Common Side Effects: Retinoid dermatitis (dryness, peeling, erythema, mild stinging) — typically transient during first 4–6 weeks; kojic acid-related contact sensitization; photosensitivity.

Store at room temperature (15°C–25°C), away from light and heat. Protect from freezing. Tretinoin is light-sensitive; store in original opaque container. Kojic acid may discolor (yellow to brown) upon oxidation — product discoloration may indicate degradation. Use within the beyond-use date specified by Genesis Compounding.

Can I use this in the daytime?

This formulation is typically prescribed for nighttime application due to tretinoin's photosensitivity-increasing effect. Always apply SPF ≥30 broad-spectrum sunscreen in the morning during treatment.

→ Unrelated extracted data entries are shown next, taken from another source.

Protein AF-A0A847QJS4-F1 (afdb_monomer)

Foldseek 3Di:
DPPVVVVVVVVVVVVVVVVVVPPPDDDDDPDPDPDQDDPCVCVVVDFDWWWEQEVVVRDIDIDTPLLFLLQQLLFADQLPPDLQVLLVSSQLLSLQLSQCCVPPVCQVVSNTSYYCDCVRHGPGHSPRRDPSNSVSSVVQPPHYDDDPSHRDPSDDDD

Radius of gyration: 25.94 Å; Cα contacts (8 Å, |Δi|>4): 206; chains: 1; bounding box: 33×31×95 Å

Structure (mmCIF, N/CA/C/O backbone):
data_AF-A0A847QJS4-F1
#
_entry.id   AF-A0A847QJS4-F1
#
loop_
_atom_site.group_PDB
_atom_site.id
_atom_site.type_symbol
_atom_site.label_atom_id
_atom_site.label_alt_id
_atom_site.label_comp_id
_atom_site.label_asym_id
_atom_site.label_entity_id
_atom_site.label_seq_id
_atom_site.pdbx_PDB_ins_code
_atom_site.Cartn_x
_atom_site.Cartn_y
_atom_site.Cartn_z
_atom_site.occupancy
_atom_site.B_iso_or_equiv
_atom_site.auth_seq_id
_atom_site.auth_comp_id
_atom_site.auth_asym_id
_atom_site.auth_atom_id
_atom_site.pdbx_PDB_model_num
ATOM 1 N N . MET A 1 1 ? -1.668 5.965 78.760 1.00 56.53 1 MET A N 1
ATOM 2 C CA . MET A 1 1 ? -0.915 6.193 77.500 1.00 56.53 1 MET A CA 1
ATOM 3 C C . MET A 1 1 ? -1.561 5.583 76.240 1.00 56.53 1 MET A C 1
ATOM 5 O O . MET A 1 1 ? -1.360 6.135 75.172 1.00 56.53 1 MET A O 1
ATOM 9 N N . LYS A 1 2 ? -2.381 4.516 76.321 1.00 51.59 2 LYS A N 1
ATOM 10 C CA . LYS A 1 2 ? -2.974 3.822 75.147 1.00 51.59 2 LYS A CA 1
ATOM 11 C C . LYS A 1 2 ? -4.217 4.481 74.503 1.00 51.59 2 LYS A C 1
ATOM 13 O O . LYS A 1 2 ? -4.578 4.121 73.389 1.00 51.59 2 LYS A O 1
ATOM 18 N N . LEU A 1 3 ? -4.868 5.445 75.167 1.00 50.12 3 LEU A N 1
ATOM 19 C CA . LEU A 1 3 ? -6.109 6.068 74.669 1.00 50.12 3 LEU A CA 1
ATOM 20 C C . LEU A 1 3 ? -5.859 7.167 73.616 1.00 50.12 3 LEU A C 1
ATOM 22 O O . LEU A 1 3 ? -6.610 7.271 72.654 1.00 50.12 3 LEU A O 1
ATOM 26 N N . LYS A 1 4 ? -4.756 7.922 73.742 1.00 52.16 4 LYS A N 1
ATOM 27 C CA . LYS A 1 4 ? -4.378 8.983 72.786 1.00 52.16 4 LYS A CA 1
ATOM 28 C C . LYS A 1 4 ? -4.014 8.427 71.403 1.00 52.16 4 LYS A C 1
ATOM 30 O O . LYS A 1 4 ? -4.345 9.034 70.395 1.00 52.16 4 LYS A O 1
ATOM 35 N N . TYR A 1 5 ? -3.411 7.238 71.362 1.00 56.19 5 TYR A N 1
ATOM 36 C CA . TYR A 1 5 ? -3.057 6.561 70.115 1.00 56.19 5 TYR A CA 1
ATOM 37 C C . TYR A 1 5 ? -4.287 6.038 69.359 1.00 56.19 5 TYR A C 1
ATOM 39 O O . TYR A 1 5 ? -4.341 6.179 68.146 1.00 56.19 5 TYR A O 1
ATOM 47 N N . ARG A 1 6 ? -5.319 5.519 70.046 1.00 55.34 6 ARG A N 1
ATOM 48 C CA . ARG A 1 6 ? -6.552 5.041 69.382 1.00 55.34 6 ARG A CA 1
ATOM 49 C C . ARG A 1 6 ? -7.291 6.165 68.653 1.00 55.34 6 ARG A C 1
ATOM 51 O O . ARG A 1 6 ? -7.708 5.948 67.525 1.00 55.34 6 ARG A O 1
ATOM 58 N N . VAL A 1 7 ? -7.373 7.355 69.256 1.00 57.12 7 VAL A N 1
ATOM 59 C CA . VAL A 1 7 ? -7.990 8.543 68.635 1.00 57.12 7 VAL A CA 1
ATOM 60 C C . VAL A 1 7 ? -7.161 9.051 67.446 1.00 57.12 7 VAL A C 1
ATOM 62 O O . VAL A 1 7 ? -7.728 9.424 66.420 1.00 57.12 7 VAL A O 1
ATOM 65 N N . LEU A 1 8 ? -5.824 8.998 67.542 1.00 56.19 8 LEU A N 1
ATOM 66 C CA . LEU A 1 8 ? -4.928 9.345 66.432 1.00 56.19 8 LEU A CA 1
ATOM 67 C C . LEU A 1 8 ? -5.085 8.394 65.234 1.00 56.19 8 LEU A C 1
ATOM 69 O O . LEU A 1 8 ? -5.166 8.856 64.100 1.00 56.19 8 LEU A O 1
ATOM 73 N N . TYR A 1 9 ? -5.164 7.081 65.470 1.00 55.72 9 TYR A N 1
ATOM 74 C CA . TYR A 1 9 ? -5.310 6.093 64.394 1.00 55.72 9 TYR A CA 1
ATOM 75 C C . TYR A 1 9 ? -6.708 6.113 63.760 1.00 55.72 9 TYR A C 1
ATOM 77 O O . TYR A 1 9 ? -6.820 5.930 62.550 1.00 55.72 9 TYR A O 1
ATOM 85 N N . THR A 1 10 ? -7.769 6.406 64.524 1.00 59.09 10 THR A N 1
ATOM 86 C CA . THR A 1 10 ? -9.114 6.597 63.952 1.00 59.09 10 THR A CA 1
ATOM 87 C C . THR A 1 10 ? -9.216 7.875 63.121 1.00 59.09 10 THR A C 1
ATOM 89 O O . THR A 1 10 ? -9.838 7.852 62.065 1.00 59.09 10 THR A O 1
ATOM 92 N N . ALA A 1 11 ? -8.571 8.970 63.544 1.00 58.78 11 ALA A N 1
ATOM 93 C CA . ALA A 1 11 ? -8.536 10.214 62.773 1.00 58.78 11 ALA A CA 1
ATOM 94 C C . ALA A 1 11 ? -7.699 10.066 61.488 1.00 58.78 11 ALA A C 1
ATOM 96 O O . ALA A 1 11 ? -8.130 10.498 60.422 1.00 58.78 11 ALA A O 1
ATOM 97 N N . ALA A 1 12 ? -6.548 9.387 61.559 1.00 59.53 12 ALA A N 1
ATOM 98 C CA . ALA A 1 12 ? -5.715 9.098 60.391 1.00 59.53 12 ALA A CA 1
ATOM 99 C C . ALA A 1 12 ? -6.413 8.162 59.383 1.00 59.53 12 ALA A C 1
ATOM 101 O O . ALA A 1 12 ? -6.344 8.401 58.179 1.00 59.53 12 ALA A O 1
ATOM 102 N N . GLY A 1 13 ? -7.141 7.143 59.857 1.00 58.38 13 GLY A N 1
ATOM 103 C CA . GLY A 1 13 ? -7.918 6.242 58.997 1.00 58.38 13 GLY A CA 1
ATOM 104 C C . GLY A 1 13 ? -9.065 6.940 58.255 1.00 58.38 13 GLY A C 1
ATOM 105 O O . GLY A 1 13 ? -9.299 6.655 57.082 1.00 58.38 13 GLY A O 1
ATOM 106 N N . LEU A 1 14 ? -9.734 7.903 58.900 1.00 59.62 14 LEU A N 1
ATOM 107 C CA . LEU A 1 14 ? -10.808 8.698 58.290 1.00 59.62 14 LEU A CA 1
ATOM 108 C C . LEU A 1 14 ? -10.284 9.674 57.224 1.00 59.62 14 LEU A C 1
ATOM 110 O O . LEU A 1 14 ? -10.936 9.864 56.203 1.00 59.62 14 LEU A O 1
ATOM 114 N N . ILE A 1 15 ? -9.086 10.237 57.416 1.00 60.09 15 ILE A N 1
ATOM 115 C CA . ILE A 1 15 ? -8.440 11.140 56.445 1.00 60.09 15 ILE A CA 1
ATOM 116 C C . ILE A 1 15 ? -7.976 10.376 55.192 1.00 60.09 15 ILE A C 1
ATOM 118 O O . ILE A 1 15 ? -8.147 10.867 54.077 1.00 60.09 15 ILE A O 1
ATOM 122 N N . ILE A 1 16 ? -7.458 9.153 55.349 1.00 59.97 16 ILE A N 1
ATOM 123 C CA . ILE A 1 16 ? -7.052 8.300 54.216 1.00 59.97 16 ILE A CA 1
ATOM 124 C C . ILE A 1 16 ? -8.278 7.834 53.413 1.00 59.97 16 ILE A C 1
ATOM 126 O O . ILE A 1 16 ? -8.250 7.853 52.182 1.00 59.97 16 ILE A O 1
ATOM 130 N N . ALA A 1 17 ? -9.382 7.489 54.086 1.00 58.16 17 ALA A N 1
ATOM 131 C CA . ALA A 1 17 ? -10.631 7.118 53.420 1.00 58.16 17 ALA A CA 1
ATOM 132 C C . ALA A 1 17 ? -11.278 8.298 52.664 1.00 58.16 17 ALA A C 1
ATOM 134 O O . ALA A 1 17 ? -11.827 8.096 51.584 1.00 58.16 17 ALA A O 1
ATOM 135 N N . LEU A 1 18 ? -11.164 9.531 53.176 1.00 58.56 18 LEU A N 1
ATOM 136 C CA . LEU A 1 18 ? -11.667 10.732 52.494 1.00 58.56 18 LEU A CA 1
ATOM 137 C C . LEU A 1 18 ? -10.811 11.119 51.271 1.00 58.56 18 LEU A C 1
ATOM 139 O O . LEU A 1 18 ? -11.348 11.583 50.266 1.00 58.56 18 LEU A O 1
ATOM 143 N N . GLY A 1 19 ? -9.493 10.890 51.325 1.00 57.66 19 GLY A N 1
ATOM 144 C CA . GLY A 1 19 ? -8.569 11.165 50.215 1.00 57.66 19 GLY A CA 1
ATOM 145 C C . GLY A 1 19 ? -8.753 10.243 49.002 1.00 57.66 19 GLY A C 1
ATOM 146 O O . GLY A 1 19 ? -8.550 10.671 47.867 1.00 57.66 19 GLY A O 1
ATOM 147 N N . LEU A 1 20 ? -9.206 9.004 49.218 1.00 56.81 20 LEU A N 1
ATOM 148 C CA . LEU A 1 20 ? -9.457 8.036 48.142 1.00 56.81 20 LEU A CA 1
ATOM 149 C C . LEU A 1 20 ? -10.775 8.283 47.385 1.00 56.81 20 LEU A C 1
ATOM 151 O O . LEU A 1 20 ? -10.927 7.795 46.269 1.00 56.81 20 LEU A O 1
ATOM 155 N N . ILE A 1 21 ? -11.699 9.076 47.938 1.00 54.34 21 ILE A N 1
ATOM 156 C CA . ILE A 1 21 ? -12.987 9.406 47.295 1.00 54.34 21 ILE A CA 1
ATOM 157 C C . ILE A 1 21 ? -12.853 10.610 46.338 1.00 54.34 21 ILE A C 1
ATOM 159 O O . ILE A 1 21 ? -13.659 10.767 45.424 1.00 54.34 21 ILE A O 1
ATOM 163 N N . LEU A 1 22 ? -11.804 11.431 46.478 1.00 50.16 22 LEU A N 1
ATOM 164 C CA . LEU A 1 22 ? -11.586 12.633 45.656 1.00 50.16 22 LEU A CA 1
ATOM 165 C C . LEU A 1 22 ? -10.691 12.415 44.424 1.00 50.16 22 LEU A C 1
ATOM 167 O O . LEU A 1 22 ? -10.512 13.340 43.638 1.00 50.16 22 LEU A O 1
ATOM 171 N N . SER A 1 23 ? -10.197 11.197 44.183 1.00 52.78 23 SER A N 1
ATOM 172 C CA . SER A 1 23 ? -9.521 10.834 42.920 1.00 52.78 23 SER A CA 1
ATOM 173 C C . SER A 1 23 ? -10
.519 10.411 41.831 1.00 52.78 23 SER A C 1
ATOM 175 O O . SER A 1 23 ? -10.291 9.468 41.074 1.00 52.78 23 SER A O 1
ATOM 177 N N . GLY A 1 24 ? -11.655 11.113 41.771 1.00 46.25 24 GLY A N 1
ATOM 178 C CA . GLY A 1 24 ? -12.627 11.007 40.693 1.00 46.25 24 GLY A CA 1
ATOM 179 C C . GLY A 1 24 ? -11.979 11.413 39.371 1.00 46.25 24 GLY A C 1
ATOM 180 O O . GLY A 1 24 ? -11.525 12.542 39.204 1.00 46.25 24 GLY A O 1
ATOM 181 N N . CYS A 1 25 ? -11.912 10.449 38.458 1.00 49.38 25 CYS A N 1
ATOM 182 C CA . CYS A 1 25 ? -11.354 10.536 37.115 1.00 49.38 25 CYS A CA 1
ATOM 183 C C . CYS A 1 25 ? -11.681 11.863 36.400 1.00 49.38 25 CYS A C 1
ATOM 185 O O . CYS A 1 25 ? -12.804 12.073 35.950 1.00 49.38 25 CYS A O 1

Why is only 0.02% tretinoin used?

The lower tretinoin concentration is intentionally selected to provide epidermal turnover and depigmenting benefits while minimizing retinoid dermatitis (dryness, peeling, irritation), making the regimen more tolerable — particularly in darker Fitzpatrick skin types that may be prone to PIH from inflammation.

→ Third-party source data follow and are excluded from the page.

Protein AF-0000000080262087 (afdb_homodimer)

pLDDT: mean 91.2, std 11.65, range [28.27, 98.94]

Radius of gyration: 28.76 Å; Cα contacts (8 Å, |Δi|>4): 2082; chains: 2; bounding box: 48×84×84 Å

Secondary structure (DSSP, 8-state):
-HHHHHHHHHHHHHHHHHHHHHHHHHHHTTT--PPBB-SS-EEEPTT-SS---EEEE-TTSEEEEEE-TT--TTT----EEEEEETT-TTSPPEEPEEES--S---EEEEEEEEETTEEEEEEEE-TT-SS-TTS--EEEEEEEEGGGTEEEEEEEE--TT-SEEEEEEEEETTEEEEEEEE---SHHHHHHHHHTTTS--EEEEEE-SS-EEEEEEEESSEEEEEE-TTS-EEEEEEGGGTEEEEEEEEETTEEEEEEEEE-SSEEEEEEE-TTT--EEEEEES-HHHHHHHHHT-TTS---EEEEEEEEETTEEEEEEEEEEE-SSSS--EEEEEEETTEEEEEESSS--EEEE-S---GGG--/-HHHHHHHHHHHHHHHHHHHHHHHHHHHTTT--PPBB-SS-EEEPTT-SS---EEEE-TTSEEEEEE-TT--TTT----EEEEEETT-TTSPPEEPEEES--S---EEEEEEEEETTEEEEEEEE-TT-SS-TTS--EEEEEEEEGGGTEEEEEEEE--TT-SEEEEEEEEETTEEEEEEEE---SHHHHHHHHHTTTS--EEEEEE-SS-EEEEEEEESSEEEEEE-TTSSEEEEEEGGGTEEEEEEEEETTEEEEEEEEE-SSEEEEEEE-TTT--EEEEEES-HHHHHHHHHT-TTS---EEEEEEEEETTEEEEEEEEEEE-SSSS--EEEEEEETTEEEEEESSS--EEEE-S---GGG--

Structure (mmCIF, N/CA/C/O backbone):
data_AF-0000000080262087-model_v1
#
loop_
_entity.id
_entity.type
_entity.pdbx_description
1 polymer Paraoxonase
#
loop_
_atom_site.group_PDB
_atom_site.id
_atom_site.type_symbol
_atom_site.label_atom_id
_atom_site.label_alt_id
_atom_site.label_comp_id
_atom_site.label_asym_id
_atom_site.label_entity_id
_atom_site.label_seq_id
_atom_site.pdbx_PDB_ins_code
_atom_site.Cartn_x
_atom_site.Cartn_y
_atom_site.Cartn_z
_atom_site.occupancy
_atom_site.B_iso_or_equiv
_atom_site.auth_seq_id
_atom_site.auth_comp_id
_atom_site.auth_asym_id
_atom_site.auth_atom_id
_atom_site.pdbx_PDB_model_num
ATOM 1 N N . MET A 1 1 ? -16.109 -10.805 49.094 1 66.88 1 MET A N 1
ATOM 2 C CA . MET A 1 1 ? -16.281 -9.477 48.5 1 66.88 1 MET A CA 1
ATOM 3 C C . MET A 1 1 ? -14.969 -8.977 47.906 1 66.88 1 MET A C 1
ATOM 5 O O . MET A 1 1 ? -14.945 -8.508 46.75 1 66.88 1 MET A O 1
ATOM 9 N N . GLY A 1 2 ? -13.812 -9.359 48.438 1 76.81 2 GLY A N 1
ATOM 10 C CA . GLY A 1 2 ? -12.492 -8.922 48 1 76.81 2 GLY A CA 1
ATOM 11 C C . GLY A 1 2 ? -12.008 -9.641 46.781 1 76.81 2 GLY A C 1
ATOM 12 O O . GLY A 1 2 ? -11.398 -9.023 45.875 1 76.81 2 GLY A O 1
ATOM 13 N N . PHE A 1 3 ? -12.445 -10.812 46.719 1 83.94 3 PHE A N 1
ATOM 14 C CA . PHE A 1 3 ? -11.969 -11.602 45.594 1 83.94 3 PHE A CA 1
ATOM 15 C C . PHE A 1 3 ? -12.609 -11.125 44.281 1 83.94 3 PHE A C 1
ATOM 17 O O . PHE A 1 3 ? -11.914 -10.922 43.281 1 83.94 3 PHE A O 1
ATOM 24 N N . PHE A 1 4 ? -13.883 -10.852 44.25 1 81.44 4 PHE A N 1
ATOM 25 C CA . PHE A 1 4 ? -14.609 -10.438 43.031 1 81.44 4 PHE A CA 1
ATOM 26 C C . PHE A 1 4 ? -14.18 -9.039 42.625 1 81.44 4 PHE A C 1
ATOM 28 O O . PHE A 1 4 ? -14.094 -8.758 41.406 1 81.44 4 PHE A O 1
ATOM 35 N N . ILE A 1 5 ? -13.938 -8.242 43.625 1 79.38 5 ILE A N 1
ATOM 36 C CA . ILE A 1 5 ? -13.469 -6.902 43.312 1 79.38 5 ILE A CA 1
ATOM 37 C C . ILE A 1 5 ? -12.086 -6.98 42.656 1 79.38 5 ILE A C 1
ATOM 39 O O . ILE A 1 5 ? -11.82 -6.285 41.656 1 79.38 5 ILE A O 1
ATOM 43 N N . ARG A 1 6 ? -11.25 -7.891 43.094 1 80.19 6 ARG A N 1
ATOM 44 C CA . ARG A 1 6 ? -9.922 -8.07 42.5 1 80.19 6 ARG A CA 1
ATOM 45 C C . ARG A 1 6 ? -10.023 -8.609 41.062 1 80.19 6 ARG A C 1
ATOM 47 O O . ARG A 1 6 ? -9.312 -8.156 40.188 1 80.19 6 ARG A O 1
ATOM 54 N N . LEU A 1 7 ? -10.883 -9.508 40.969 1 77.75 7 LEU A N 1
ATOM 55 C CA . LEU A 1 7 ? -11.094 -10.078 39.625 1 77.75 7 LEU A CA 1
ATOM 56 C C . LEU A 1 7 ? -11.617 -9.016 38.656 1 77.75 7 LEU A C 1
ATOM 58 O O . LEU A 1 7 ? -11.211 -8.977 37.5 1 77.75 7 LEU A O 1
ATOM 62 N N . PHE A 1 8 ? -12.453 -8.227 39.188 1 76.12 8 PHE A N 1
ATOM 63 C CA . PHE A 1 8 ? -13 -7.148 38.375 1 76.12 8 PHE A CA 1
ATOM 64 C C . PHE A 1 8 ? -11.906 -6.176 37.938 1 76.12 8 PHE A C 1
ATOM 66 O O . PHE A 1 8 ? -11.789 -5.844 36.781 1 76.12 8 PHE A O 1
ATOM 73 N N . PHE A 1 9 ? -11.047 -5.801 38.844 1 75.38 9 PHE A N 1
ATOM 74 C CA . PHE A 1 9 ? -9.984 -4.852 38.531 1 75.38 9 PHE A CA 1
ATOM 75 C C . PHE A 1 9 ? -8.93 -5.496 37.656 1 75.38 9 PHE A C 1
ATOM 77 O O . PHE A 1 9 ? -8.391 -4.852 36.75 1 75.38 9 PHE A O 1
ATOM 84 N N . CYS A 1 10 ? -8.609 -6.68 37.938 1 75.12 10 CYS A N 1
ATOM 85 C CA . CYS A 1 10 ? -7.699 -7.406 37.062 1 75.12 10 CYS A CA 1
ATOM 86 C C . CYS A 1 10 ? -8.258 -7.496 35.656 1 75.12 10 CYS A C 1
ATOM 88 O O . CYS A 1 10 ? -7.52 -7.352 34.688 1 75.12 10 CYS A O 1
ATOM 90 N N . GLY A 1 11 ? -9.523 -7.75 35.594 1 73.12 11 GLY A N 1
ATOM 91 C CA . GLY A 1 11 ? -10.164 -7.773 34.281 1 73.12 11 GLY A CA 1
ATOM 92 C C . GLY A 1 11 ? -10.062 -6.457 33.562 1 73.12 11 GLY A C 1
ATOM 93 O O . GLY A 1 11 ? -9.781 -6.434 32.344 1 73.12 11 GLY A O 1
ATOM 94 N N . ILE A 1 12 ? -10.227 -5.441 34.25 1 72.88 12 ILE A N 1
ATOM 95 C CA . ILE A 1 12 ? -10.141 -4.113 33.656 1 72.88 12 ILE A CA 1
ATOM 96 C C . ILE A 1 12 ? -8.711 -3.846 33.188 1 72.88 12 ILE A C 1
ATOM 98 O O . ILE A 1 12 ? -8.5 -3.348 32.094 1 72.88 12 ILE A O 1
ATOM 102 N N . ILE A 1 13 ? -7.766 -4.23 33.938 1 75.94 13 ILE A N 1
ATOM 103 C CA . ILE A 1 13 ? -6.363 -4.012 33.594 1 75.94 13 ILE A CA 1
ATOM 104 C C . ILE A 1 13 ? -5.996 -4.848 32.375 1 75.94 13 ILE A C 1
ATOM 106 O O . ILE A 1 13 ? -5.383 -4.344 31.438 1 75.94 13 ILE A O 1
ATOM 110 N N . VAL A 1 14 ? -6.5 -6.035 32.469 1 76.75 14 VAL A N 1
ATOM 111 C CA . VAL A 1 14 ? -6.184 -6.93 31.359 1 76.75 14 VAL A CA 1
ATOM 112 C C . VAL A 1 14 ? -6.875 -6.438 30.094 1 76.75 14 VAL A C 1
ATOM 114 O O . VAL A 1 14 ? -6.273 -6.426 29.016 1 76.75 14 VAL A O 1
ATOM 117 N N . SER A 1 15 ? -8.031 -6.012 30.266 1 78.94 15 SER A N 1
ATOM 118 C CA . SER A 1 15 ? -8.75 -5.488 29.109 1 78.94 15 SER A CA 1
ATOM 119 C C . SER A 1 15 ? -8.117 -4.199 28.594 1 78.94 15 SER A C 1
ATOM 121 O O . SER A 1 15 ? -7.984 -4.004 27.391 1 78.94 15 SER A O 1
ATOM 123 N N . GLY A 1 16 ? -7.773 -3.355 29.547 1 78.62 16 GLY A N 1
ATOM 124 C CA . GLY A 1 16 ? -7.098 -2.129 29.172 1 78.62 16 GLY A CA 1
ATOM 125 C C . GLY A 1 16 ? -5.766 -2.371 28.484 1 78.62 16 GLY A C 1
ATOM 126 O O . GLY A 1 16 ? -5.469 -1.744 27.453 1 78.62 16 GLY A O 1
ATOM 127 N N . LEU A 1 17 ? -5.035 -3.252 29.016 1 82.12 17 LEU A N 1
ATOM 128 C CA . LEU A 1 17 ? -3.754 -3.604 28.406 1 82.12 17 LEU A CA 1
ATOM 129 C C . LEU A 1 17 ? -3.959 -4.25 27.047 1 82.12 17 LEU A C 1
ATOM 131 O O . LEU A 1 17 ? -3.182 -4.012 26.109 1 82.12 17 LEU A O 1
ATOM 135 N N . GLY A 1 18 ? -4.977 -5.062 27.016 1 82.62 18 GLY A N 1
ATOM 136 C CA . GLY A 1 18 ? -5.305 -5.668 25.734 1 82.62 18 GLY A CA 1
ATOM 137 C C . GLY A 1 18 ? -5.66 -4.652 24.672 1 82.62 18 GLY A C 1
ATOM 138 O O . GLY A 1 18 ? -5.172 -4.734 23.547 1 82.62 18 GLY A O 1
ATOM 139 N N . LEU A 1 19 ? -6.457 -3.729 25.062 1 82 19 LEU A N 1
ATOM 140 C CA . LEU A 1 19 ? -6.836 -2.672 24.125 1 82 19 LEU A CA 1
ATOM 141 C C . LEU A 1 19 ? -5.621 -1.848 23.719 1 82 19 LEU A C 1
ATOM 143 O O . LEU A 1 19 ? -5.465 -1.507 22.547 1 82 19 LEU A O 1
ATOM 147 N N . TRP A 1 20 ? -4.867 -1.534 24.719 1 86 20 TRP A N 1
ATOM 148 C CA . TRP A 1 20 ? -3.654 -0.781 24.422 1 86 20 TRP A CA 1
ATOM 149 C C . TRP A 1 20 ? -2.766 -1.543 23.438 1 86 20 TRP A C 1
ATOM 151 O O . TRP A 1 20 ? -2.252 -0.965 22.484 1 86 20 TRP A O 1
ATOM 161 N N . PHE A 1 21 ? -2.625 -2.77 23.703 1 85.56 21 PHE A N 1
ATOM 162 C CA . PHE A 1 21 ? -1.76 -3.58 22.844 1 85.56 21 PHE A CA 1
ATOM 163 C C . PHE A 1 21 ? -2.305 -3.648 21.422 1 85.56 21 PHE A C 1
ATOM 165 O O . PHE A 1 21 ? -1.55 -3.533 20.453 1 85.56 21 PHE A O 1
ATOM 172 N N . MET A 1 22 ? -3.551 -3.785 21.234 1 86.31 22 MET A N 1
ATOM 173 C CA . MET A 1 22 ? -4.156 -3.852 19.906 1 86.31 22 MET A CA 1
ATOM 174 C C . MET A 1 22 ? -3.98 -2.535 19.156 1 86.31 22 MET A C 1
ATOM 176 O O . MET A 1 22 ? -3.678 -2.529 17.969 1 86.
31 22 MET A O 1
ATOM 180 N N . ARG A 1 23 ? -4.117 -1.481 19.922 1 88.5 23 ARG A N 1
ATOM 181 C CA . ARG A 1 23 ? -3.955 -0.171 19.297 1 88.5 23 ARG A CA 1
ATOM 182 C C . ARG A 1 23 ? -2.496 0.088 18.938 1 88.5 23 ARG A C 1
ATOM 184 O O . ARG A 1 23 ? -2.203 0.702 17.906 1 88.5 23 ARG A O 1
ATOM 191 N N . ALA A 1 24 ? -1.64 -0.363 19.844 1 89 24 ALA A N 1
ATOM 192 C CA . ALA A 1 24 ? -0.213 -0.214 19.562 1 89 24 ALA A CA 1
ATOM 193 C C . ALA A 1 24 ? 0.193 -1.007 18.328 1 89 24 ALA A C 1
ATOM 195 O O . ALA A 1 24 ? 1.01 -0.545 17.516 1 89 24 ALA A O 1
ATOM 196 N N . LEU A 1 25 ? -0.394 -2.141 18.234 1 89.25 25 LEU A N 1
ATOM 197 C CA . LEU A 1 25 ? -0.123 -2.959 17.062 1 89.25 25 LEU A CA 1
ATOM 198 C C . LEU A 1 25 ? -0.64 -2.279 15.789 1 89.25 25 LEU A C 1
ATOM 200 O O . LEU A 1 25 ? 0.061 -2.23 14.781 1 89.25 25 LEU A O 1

How is kojic acid different from hydroquinone?

Kojic acid inhibits tyrosinase by chelating copper at its active site; hydroquinone inhibits tyrosinase through substrate competition and also has cytotoxic effects on melanocytes at higher concentrations. Kojic acid is often used in patients where hydroquinone is not appropriate or has caused ochronosis with long-term use.

Is this FDA-approved?

No. This is a patient-specific, prescriber-directed 503A compounded preparation from Genesis Compounding, not FDA-approved as a compounded drug.

How long before I see improvement?

Clinical improvement in hyperpigmentation generally becomes visible after 8–12 weeks of consistent use with daily sunscreen. Your prescriber will monitor response and adjust therapy as needed.